# [Work to be completed]
Start at the line with "ATOM 112 N N" in the records below, stop at the line with "ATOM 154 C C", and return every line in that span exactly, the two end lines included.

# [Information shown]
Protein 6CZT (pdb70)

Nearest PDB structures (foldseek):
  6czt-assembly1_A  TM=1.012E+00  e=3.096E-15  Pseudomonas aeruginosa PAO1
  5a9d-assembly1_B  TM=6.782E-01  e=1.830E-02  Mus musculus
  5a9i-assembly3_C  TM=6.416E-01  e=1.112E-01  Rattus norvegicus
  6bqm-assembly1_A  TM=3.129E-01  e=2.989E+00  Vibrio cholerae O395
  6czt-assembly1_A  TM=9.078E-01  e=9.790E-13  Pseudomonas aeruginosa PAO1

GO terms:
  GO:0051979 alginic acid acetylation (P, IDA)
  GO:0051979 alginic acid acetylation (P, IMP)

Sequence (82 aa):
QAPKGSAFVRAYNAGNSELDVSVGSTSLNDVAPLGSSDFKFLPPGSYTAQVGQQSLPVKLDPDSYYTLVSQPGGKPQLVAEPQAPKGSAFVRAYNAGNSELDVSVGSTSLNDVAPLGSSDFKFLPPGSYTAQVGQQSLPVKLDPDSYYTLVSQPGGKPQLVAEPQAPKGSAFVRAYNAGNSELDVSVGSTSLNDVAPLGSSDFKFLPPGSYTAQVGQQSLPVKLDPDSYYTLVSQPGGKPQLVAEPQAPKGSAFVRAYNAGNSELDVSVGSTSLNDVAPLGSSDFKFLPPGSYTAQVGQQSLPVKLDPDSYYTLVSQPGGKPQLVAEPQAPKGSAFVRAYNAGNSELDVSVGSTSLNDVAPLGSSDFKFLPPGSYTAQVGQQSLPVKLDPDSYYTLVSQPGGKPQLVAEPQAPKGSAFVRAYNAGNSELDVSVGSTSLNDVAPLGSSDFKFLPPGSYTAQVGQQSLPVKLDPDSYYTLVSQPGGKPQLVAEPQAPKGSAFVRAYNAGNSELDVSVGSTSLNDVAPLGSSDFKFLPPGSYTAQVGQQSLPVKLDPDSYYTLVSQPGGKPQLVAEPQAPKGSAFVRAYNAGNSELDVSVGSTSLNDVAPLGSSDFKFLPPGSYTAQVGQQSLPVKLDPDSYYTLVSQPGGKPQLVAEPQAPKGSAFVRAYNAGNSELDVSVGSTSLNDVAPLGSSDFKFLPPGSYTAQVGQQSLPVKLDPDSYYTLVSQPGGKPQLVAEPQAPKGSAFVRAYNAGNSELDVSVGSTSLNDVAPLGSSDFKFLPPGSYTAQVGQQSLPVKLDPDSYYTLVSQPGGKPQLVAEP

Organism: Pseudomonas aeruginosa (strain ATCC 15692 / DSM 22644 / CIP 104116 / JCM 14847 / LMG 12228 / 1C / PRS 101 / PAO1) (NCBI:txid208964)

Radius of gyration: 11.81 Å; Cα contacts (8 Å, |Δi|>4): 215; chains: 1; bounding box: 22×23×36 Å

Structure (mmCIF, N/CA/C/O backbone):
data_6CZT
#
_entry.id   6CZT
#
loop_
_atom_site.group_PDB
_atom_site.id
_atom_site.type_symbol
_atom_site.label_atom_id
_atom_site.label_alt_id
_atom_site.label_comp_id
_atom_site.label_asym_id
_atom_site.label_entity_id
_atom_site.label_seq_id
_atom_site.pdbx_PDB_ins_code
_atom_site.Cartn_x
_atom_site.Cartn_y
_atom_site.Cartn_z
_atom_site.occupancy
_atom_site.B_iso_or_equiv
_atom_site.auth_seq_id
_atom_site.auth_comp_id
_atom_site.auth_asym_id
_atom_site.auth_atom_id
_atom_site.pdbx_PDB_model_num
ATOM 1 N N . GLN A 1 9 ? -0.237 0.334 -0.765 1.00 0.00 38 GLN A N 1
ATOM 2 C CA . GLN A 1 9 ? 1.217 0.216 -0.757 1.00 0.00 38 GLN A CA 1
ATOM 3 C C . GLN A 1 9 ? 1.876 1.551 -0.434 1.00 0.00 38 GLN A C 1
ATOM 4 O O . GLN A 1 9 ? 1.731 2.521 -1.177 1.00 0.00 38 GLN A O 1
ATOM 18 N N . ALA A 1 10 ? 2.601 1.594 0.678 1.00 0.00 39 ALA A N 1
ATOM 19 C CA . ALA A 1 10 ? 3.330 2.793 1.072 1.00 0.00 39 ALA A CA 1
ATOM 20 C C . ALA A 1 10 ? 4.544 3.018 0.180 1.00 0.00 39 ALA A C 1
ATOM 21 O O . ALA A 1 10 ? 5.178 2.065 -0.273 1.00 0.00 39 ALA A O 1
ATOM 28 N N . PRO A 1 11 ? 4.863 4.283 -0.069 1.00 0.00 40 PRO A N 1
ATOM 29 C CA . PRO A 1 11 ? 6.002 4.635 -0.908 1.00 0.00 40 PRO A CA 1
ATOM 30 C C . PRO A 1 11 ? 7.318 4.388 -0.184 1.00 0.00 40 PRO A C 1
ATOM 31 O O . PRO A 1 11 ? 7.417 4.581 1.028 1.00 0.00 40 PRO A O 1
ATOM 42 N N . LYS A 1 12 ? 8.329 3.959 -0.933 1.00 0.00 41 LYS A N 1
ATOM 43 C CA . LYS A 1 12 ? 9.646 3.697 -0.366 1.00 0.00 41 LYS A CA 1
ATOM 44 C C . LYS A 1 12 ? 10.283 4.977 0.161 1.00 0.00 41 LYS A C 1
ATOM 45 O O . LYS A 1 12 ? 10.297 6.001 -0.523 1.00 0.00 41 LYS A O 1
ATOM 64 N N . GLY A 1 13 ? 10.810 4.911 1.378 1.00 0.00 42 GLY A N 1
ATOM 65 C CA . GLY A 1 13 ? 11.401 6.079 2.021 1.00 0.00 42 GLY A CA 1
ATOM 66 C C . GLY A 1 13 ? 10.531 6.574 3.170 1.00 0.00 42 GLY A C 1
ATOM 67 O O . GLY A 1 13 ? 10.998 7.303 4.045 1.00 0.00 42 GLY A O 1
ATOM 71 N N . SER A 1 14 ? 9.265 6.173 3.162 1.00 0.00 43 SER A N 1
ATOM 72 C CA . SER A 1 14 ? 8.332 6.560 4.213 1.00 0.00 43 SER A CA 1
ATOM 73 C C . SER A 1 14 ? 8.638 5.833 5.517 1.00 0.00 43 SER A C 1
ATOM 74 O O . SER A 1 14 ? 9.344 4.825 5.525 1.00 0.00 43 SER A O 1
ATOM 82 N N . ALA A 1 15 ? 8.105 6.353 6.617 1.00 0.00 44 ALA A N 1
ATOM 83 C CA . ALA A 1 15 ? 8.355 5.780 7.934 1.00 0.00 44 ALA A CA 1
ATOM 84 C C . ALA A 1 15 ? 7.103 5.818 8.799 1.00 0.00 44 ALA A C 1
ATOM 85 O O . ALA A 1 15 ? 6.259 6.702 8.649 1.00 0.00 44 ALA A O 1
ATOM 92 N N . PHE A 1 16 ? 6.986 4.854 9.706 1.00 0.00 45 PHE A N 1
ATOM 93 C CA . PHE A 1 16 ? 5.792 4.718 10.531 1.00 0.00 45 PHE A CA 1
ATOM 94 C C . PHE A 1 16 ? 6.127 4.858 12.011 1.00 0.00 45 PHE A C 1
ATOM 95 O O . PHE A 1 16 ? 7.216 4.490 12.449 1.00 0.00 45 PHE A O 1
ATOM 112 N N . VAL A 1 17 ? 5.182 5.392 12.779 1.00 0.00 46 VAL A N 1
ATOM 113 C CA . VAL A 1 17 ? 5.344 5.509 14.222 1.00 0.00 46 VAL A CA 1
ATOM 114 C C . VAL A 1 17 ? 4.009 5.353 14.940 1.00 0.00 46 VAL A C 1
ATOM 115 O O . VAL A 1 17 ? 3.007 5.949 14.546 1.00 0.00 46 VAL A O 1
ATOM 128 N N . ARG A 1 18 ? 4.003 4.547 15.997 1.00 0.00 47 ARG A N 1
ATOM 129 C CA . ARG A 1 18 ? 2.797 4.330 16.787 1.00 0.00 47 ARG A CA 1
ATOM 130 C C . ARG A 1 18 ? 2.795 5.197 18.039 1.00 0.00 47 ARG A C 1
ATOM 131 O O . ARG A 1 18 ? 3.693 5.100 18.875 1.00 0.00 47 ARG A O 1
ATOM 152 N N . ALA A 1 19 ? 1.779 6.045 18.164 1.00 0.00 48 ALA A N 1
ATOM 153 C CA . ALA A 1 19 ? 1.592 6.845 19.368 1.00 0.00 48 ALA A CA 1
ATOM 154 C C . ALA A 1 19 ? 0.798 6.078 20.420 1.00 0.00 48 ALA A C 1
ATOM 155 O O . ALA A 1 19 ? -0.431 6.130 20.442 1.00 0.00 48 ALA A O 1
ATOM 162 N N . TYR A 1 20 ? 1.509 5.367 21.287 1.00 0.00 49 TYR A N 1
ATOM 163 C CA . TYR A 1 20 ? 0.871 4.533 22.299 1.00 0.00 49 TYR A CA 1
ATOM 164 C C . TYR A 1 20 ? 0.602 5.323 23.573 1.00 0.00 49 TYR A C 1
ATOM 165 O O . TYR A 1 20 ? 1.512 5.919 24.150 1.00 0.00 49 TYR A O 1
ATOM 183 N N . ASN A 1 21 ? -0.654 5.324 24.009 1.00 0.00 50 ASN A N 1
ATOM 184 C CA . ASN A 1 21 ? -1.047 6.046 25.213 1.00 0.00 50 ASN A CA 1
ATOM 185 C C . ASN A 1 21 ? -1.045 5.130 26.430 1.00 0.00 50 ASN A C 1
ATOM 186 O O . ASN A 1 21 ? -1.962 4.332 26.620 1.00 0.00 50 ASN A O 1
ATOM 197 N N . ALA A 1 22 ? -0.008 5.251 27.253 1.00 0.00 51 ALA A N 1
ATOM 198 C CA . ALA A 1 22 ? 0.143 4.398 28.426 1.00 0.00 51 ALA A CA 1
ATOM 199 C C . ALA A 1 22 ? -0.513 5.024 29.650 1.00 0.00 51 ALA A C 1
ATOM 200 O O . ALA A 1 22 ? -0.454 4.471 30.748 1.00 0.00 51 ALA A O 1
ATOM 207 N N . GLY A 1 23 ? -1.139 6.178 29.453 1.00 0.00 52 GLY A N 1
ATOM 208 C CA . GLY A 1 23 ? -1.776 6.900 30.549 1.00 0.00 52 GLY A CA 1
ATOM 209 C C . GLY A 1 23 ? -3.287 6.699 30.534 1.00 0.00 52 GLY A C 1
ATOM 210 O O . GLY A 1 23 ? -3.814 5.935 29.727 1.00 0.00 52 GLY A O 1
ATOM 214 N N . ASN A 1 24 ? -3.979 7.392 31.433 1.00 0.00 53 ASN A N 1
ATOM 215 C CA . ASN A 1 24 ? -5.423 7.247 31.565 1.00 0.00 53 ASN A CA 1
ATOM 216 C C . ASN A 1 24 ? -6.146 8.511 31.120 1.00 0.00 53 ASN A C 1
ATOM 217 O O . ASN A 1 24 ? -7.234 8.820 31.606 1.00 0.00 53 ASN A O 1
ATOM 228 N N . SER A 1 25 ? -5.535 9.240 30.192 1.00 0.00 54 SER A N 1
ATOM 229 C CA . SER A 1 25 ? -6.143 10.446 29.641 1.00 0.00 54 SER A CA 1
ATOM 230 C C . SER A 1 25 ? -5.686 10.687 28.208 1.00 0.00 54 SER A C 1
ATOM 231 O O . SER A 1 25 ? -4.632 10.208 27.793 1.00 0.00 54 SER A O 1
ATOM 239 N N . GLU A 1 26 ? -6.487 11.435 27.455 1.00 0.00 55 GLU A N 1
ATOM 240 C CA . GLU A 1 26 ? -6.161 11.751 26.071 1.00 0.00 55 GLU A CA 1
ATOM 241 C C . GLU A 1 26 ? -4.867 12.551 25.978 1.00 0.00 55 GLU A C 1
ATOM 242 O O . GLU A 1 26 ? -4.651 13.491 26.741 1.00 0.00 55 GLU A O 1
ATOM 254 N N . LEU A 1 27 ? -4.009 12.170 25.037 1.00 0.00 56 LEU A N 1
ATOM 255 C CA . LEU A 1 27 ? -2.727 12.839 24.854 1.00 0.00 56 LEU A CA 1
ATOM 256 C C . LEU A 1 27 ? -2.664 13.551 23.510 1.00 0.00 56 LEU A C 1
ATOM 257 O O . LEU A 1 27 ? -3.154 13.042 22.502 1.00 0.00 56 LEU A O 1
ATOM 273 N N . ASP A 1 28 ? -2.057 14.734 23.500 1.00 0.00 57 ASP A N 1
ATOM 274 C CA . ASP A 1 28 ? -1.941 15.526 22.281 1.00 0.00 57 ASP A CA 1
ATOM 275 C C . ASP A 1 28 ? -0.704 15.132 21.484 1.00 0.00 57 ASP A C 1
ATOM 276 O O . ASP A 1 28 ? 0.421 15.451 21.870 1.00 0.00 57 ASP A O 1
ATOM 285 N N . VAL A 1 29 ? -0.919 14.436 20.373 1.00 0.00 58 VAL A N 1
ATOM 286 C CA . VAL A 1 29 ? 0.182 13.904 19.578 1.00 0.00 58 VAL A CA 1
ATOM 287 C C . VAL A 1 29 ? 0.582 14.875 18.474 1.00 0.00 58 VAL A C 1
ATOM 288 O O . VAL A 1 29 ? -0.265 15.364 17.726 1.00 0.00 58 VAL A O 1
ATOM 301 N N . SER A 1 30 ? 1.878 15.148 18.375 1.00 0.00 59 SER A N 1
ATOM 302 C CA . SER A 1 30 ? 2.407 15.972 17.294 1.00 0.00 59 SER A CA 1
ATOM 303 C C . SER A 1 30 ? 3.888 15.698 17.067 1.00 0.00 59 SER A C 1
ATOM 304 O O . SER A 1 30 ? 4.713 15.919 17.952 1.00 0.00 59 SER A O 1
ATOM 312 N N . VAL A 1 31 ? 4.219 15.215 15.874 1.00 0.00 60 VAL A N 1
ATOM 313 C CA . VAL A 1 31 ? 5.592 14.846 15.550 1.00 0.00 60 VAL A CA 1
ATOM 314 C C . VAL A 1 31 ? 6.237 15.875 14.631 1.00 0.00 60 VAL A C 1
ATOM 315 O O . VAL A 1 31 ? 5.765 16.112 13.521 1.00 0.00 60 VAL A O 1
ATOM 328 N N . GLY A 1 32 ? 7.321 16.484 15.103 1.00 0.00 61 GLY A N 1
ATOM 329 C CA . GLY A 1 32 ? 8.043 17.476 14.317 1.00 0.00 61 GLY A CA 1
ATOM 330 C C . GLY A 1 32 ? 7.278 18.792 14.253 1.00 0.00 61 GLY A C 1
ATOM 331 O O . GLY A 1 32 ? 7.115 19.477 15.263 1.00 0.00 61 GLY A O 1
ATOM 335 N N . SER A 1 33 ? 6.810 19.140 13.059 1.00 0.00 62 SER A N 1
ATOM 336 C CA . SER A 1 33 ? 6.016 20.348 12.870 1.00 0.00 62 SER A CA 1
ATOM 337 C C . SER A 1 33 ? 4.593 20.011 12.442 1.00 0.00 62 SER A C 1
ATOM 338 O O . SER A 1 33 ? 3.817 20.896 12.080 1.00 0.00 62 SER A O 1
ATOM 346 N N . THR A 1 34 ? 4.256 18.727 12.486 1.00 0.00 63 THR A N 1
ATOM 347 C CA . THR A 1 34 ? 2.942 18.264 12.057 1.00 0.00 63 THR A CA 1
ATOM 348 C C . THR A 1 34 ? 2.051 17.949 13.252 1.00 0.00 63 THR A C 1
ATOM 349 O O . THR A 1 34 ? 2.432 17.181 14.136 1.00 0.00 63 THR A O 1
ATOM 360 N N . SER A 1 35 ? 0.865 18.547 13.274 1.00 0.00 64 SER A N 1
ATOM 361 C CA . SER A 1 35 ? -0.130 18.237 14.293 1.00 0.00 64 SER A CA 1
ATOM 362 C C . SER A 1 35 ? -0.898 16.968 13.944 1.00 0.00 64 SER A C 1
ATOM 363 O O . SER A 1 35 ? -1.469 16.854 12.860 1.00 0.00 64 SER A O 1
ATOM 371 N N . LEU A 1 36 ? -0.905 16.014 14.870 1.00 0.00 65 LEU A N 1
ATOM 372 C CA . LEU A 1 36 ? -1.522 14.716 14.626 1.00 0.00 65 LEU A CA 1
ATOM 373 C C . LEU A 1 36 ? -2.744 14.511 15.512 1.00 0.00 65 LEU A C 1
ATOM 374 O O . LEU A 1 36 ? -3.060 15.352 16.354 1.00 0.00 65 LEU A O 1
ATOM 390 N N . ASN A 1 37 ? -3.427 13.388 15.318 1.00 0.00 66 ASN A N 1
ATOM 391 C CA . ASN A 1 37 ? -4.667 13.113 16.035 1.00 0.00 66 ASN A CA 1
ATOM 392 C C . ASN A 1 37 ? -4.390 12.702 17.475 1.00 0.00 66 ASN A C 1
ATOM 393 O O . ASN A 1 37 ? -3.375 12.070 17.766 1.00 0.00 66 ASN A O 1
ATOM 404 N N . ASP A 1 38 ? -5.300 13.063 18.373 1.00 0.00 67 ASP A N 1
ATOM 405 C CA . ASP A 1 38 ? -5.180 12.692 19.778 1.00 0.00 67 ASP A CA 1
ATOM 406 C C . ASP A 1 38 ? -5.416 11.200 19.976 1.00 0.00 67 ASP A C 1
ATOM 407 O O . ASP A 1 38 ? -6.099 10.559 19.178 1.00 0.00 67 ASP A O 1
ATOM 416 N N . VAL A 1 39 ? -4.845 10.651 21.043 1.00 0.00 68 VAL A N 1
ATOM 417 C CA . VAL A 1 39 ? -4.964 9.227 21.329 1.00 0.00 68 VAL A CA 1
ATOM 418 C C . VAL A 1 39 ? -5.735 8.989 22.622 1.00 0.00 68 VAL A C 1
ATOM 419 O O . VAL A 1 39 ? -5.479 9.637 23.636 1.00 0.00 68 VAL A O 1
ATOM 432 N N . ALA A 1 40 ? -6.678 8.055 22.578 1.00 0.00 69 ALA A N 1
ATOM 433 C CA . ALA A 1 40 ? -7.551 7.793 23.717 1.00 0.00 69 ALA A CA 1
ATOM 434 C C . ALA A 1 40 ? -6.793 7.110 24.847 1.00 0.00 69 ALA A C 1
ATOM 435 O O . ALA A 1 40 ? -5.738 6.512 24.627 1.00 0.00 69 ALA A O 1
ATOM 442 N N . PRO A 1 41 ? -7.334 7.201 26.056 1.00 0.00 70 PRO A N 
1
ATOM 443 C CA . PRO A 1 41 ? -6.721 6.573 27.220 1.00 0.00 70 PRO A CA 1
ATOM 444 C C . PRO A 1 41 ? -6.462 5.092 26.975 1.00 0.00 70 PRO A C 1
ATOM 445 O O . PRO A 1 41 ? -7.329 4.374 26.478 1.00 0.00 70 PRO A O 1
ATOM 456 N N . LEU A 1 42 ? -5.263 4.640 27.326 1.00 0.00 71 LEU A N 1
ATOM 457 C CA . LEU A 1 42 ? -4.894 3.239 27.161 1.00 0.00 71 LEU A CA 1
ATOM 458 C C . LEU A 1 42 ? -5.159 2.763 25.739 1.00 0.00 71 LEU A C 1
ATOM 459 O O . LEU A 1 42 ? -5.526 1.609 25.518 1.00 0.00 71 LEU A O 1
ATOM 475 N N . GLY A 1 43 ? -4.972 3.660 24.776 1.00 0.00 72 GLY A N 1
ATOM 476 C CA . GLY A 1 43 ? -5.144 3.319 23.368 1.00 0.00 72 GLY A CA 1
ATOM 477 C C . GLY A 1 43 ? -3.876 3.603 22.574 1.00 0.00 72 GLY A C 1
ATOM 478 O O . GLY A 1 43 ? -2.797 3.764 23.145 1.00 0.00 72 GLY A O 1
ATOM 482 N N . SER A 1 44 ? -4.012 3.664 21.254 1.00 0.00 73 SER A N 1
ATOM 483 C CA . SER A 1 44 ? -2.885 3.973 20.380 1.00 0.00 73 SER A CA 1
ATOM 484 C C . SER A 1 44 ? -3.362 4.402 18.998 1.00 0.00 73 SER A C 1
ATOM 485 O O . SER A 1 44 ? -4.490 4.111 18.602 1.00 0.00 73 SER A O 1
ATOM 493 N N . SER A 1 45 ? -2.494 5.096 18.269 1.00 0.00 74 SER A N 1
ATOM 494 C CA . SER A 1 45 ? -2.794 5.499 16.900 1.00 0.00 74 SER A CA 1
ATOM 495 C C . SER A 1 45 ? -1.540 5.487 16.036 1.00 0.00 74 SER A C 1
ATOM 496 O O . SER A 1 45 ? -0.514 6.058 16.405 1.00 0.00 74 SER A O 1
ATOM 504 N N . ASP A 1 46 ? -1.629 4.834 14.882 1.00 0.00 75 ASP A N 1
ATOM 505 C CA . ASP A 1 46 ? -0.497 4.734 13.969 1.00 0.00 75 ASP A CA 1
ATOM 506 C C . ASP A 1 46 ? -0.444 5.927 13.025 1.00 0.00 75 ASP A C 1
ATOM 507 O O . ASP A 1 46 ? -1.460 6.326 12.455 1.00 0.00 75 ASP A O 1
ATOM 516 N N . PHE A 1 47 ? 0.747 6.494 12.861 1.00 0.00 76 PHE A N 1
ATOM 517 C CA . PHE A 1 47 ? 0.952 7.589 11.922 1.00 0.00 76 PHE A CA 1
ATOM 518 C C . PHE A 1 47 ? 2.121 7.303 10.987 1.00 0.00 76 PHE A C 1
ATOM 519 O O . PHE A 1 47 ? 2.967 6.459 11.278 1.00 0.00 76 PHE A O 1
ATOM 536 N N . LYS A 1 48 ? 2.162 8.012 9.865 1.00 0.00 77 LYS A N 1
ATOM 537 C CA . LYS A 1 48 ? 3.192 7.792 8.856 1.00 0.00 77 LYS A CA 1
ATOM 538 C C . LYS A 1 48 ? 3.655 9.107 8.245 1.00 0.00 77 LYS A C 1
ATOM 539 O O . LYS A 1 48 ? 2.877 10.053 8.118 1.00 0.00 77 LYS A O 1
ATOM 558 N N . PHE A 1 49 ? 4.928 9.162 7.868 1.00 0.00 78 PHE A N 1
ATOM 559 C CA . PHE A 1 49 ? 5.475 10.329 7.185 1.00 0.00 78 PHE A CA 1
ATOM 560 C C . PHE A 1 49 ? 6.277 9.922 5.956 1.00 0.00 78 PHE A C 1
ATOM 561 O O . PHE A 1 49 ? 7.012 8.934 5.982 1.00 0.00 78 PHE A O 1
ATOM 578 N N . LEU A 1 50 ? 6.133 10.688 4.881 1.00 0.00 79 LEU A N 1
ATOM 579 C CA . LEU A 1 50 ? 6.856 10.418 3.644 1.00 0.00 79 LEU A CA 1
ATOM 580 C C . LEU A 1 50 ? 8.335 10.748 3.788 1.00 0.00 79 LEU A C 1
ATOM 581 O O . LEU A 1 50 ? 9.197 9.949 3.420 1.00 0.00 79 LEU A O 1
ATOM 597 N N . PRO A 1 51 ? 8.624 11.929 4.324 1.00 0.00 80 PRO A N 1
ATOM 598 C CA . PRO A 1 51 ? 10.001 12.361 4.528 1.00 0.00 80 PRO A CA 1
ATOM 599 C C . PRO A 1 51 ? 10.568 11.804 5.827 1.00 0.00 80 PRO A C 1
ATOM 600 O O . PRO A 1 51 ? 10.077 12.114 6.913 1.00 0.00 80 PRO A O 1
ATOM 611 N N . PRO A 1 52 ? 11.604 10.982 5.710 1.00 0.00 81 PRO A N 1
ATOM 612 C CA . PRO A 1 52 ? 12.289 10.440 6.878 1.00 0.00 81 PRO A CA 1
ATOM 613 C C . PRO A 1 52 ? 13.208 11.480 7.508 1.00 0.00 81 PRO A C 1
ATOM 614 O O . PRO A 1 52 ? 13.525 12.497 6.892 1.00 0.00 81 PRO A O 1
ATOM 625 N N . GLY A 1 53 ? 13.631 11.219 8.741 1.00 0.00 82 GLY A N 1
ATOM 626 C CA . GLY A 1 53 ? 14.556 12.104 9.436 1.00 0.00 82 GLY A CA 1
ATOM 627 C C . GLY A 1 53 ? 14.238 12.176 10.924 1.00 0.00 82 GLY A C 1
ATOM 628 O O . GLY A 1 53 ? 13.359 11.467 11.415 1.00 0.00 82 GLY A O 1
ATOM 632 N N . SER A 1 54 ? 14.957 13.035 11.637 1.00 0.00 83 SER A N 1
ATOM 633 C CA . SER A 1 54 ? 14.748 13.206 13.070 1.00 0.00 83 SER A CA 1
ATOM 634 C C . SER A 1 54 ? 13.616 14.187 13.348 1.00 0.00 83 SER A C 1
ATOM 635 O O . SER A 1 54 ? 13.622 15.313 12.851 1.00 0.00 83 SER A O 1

# [Completed task]
ATOM 112 N N . VAL A 1 17 ? 5.182 5.392 12.779 1.00 0.00 46 VAL A N 1
ATOM 113 C CA . VAL A 1 17 ? 5.344 5.509 14.222 1.00 0.00 46 VAL A CA 1
ATOM 114 C C . VAL A 1 17 ? 4.009 5.353 14.940 1.00 0.00 46 VAL A C 1
ATOM 115 O O . VAL A 1 17 ? 3.007 5.949 14.546 1.00 0.00 46 VAL A O 1
ATOM 128 N N . ARG A 1 18 ? 4.003 4.547 15.997 1.00 0.00 47 ARG A N 1
ATOM 129 C CA . ARG A 1 18 ? 2.797 4.330 16.787 1.00 0.00 47 ARG A CA 1
ATOM 130 C C . ARG A 1 18 ? 2.795 5.197 18.039 1.00 0.00 47 ARG A C 1
ATOM 131 O O . ARG A 1 18 ? 3.693 5.100 18.875 1.00 0.00 47 ARG A O 1
ATOM 152 N N . ALA A 1 19 ? 1.779 6.045 18.164 1.00 0.00 48 ALA A N 1
ATOM 153 C CA . ALA A 1 19 ? 1.592 6.845 19.368 1.00 0.00 48 ALA A CA 1
ATOM 154 C C . ALA A 1 19 ? 0.798 6.078 20.420 1.00 0.00 48 ALA A C 1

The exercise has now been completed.